**Exercise**:
From the records below, transcribe only the lines running from the one with "ATOM 130 N N" through the one with "ATOM 140 N N". Keep both of those end lines.

**Data supplied**:
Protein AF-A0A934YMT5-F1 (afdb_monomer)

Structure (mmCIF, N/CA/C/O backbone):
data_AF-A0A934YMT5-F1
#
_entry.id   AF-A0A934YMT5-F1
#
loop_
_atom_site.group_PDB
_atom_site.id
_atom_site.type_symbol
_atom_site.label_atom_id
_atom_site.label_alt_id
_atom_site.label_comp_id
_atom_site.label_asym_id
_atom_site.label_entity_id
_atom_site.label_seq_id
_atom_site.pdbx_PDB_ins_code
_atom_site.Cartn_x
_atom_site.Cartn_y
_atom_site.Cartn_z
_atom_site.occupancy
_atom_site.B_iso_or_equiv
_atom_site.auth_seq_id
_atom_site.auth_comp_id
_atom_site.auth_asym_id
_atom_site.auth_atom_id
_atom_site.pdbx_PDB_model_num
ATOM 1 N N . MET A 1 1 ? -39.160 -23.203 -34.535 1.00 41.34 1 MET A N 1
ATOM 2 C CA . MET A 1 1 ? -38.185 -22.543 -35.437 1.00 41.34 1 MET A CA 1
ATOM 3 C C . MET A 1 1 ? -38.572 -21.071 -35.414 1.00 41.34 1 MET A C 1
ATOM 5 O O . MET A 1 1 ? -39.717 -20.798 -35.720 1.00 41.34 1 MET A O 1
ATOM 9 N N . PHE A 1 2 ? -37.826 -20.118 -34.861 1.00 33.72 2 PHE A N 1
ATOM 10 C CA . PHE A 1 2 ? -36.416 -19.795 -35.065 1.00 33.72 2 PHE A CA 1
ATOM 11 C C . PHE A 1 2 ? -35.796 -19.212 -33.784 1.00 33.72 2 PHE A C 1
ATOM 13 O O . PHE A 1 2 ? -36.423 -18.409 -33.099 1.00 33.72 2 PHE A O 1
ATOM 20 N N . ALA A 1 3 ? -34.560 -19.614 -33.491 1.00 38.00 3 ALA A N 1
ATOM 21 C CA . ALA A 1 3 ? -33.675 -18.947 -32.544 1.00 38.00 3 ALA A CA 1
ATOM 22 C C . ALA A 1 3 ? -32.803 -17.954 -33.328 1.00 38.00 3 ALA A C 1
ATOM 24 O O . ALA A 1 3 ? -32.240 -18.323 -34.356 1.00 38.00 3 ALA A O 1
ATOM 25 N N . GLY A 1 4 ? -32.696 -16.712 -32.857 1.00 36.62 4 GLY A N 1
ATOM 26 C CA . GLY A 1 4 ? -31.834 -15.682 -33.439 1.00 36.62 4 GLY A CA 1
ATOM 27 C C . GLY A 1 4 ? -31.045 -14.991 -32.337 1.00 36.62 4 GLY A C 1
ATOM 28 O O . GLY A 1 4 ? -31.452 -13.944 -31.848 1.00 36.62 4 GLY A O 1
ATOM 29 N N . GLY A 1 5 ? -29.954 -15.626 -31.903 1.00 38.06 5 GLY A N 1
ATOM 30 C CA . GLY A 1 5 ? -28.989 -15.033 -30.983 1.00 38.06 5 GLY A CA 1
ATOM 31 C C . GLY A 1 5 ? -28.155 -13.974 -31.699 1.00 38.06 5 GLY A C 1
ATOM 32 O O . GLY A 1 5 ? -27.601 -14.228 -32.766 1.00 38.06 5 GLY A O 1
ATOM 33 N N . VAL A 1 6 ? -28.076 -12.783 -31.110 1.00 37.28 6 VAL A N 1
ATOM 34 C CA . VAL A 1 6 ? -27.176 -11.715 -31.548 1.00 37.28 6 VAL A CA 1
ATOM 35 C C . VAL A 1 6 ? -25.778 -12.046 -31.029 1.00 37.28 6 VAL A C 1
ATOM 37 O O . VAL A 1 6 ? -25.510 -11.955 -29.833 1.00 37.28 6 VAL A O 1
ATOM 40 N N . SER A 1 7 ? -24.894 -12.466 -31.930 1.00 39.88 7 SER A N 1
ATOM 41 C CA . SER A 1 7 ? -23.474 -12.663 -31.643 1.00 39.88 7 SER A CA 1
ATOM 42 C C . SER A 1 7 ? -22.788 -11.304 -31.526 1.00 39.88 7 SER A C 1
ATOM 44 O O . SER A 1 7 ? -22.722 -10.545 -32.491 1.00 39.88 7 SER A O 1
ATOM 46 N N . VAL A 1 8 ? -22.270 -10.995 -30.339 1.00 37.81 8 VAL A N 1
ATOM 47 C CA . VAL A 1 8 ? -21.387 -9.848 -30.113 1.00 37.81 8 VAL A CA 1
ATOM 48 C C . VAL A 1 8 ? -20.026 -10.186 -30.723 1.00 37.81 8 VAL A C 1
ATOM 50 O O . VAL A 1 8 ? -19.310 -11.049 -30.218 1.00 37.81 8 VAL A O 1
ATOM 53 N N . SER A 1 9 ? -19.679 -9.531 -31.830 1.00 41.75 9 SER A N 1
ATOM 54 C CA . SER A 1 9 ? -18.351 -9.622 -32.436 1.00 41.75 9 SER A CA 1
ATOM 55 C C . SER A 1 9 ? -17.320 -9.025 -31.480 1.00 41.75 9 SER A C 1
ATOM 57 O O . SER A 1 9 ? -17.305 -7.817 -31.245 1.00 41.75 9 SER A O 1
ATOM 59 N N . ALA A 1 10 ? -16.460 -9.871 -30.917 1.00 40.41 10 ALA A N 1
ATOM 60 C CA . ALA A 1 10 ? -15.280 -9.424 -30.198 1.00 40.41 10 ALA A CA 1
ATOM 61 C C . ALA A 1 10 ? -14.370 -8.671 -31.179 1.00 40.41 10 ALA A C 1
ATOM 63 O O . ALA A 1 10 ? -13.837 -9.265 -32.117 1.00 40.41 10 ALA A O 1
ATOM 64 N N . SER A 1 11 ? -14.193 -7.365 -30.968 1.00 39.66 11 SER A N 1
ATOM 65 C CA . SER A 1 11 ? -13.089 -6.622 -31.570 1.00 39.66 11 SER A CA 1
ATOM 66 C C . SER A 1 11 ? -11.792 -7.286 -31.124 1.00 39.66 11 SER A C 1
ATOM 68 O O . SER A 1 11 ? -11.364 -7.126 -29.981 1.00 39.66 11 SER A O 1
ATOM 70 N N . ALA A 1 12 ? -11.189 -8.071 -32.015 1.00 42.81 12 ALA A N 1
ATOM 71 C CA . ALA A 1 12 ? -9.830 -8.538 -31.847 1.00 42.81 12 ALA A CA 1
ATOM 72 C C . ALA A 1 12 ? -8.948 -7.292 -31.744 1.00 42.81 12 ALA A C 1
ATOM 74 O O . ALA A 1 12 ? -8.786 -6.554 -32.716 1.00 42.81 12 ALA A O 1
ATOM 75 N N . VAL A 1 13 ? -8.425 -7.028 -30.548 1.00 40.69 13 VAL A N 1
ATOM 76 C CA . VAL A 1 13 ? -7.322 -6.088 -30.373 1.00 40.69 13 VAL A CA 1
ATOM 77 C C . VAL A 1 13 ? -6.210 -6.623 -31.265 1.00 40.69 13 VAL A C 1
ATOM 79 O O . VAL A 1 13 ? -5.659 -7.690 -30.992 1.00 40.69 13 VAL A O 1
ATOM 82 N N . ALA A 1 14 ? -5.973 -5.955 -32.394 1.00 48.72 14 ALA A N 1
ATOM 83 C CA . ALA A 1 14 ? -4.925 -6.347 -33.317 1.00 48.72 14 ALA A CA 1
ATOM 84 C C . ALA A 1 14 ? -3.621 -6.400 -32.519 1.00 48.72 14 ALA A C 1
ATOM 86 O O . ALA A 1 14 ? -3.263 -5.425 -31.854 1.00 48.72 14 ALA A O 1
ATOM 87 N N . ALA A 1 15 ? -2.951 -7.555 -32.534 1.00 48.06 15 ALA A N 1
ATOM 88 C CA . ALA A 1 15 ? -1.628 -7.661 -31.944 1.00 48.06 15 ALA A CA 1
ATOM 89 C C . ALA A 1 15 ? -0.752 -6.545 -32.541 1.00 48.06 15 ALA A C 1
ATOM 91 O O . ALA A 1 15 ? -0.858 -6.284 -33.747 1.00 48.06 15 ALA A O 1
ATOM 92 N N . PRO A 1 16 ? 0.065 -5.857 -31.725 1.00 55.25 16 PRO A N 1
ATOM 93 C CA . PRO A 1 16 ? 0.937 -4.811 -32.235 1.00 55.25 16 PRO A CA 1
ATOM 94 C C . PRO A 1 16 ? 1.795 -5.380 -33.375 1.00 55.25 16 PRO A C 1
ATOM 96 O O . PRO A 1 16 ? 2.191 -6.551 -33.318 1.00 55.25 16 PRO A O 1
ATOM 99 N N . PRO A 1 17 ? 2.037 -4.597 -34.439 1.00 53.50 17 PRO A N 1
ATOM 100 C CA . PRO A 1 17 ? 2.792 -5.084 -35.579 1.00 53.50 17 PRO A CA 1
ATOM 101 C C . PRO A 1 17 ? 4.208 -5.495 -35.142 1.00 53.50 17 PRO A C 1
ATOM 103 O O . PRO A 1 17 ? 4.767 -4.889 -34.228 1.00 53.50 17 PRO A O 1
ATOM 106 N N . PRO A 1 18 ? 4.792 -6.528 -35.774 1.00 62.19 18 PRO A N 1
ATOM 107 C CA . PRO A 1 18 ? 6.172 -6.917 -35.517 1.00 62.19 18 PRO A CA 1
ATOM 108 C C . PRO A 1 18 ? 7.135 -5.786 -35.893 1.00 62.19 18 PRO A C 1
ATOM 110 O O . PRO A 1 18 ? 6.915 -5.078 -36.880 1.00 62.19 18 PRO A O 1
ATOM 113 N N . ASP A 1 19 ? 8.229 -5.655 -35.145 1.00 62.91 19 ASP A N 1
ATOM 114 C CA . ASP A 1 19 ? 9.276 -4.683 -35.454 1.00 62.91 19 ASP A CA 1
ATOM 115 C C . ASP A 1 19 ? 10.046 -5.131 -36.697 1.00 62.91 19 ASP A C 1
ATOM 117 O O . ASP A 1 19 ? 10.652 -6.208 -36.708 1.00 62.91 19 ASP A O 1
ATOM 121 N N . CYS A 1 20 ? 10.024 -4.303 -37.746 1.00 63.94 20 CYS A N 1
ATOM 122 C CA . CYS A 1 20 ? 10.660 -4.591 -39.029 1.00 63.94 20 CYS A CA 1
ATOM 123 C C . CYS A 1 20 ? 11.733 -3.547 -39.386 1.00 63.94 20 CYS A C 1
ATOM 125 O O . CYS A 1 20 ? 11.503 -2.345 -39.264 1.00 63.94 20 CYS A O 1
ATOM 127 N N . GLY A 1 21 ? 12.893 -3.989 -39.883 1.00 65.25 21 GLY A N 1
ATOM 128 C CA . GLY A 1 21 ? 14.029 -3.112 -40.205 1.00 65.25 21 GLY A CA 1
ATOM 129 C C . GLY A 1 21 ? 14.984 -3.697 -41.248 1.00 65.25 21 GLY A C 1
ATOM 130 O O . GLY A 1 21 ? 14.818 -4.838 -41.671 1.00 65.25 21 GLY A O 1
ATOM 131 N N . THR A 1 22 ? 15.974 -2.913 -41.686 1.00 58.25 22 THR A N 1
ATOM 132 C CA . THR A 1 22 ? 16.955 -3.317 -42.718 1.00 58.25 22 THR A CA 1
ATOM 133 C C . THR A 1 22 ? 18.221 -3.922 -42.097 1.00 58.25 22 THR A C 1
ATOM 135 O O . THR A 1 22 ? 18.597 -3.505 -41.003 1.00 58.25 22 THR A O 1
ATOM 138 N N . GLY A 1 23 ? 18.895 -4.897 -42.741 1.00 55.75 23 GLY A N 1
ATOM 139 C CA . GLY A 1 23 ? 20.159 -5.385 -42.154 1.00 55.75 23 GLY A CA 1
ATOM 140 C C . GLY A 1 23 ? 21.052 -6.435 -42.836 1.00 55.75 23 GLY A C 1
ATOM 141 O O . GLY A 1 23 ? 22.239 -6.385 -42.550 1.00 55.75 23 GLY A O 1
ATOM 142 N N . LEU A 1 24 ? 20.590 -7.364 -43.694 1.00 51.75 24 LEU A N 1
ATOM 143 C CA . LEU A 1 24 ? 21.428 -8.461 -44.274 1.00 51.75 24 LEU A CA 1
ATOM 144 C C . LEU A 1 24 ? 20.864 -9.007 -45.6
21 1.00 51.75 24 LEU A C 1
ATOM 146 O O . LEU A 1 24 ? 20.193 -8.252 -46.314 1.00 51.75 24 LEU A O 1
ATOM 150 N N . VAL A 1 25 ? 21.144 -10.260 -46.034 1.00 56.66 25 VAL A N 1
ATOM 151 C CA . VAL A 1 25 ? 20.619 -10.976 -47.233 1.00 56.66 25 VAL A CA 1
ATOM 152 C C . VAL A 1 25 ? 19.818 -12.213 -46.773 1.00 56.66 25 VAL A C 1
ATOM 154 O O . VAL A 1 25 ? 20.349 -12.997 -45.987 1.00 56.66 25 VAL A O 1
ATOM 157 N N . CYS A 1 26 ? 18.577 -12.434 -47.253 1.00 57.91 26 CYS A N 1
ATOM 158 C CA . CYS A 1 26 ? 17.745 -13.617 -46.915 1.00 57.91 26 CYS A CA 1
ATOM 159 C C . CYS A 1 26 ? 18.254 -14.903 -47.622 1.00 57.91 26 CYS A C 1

--

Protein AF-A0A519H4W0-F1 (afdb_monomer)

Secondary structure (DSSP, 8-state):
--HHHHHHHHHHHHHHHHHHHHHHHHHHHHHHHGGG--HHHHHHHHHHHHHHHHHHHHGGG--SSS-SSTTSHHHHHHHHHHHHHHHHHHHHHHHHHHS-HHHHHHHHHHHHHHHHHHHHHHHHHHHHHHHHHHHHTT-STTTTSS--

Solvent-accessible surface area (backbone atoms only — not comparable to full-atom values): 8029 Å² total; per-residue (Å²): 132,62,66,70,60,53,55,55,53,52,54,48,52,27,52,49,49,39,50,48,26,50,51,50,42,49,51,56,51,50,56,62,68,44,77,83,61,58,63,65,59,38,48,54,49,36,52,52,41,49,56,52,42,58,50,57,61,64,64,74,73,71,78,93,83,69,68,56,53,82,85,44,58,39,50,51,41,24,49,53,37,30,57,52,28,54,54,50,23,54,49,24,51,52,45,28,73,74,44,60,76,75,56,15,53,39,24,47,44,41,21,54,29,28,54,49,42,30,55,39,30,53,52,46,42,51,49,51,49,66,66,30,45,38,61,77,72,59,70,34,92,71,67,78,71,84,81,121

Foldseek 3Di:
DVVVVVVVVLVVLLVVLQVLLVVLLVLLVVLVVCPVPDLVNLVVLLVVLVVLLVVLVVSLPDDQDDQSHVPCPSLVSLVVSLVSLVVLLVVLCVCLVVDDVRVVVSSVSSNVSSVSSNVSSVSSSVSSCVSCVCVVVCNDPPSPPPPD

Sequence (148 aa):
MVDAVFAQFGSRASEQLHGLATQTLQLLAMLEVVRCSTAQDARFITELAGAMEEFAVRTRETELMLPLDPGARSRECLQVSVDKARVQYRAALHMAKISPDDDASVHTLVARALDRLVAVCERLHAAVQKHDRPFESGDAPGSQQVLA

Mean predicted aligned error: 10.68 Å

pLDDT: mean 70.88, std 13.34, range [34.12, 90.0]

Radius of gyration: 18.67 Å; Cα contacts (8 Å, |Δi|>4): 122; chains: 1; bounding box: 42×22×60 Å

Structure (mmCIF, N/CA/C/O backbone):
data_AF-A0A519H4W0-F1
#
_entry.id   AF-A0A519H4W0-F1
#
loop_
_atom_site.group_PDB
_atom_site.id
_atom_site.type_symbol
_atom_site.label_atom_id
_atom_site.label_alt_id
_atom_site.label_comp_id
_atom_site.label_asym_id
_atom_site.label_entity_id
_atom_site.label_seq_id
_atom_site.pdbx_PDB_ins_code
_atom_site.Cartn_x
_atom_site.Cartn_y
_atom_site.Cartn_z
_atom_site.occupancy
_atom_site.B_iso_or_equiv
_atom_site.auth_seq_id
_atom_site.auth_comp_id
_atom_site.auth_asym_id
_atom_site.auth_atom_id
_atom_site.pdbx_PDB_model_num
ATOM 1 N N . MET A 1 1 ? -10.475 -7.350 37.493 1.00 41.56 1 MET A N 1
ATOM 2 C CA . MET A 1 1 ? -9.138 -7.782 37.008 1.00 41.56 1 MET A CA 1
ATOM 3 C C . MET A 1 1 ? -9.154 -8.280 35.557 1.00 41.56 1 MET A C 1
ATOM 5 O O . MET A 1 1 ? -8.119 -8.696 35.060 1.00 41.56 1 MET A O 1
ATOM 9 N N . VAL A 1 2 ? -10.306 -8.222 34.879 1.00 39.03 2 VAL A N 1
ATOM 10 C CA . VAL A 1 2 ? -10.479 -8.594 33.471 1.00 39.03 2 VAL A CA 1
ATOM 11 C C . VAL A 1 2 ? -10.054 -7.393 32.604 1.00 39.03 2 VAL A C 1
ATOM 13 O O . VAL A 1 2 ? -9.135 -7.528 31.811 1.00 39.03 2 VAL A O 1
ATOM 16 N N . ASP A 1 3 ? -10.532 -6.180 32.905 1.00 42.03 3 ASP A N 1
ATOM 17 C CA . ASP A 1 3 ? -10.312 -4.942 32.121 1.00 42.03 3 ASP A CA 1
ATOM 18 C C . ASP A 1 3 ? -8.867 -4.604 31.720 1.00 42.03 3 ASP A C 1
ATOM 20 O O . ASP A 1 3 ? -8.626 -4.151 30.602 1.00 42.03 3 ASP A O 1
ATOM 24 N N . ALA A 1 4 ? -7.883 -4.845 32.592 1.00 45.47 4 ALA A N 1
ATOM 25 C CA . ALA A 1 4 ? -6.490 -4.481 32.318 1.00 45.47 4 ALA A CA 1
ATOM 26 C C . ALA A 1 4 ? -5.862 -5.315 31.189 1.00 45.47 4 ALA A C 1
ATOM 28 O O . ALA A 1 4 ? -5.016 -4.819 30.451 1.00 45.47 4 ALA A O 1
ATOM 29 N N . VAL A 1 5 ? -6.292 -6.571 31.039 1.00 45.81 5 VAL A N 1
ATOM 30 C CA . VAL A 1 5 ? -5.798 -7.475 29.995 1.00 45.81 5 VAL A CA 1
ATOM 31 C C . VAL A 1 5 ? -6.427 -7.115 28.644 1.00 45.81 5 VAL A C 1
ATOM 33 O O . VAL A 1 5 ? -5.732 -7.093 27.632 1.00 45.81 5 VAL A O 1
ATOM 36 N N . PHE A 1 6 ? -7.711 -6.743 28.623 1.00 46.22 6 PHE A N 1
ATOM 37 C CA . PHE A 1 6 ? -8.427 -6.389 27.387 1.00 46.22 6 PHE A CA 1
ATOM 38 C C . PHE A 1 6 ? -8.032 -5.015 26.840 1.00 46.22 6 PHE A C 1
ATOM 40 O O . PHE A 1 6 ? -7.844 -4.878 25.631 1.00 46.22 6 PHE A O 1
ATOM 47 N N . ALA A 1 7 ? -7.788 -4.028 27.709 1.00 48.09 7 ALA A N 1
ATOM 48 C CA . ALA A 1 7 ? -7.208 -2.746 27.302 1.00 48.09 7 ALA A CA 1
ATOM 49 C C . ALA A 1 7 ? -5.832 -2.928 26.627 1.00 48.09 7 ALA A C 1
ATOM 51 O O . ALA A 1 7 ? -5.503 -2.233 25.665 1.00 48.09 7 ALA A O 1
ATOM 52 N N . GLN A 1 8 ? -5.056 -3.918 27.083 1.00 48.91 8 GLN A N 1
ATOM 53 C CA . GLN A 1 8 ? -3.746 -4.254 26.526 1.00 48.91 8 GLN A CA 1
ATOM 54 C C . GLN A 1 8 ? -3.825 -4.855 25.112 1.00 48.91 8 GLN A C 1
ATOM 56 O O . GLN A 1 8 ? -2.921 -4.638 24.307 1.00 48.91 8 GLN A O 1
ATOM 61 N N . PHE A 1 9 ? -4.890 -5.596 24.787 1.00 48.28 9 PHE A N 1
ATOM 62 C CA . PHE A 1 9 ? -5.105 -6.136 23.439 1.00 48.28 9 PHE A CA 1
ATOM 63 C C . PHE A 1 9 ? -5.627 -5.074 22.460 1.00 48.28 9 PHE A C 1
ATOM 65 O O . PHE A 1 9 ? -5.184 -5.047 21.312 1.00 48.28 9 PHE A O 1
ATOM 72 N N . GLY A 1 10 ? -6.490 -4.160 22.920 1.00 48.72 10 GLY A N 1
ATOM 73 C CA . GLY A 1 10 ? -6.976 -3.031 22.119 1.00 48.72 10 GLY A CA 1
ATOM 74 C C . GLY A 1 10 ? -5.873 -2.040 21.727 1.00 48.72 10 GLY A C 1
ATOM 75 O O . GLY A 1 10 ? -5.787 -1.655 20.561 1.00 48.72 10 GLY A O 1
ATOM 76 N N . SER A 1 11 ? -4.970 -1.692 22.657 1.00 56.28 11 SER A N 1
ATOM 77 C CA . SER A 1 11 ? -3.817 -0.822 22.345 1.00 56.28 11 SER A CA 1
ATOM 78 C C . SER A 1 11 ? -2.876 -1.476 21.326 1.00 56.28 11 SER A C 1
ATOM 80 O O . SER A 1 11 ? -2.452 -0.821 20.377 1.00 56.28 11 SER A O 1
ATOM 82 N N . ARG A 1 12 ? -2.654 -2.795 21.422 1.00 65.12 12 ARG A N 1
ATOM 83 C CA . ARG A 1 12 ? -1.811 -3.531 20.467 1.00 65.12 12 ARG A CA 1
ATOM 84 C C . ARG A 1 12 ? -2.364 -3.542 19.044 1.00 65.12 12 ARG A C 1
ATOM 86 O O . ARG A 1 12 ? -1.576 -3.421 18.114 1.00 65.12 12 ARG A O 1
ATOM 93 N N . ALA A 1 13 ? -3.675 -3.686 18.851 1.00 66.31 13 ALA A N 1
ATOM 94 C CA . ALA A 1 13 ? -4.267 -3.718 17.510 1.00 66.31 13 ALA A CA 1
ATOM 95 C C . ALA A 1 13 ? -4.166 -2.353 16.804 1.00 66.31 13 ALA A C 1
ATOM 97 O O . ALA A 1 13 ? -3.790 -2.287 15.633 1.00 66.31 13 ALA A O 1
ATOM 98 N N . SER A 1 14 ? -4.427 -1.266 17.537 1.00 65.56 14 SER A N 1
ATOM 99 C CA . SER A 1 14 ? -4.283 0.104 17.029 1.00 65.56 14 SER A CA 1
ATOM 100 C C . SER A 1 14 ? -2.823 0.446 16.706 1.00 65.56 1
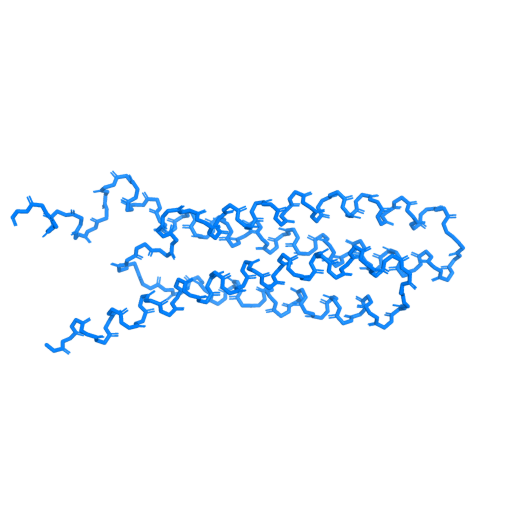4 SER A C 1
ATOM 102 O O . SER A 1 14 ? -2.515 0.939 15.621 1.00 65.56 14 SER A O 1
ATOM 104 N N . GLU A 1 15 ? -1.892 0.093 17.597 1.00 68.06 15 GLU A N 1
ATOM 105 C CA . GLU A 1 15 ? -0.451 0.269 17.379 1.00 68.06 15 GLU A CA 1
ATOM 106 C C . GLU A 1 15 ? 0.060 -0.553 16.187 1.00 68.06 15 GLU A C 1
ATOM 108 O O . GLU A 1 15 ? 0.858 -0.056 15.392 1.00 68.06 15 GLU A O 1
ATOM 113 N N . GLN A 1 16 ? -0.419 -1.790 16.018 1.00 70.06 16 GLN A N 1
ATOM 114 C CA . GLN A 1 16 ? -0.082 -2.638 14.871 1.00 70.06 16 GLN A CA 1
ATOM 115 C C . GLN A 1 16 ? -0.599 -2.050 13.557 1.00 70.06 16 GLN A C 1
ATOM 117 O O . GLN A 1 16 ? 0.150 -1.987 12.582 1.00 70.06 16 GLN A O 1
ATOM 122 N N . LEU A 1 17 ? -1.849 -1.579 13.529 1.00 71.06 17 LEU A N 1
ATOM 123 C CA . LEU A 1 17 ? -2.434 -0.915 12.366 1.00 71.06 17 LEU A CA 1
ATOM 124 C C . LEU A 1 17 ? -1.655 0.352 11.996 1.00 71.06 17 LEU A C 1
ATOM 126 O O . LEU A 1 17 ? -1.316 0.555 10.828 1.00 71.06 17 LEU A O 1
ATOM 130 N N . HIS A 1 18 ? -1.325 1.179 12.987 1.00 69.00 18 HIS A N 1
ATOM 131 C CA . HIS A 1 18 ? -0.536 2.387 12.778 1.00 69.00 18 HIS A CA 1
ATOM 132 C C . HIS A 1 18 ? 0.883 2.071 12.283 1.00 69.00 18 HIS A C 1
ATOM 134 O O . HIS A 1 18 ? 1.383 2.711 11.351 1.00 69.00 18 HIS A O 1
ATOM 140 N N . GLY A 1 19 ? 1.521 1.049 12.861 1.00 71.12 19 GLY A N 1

**Answer box**:
ATOM 130 N N . HIS A 1 18 ? -1.325 1.179 12.987 1.00 69.00 18 HIS A N 1
ATOM 131 C CA . HIS A 1 18 ? -0.536 2.387 12.778 1.00 69.00 18 HIS A CA 1
ATOM 132 C C . HIS A 1 18 ? 0.883 2.071 12.283 1.00 69.00 18 HIS A C 1
ATOM 134 O O . HIS A 1 18 ? 1.383 2.711 11.351 1.00 69.00 18 HIS A O 1
ATOM 140 N N . GLY A 1 19 ? 1.521 1.049 12.861 1.00 71.12 19 GLY A N 1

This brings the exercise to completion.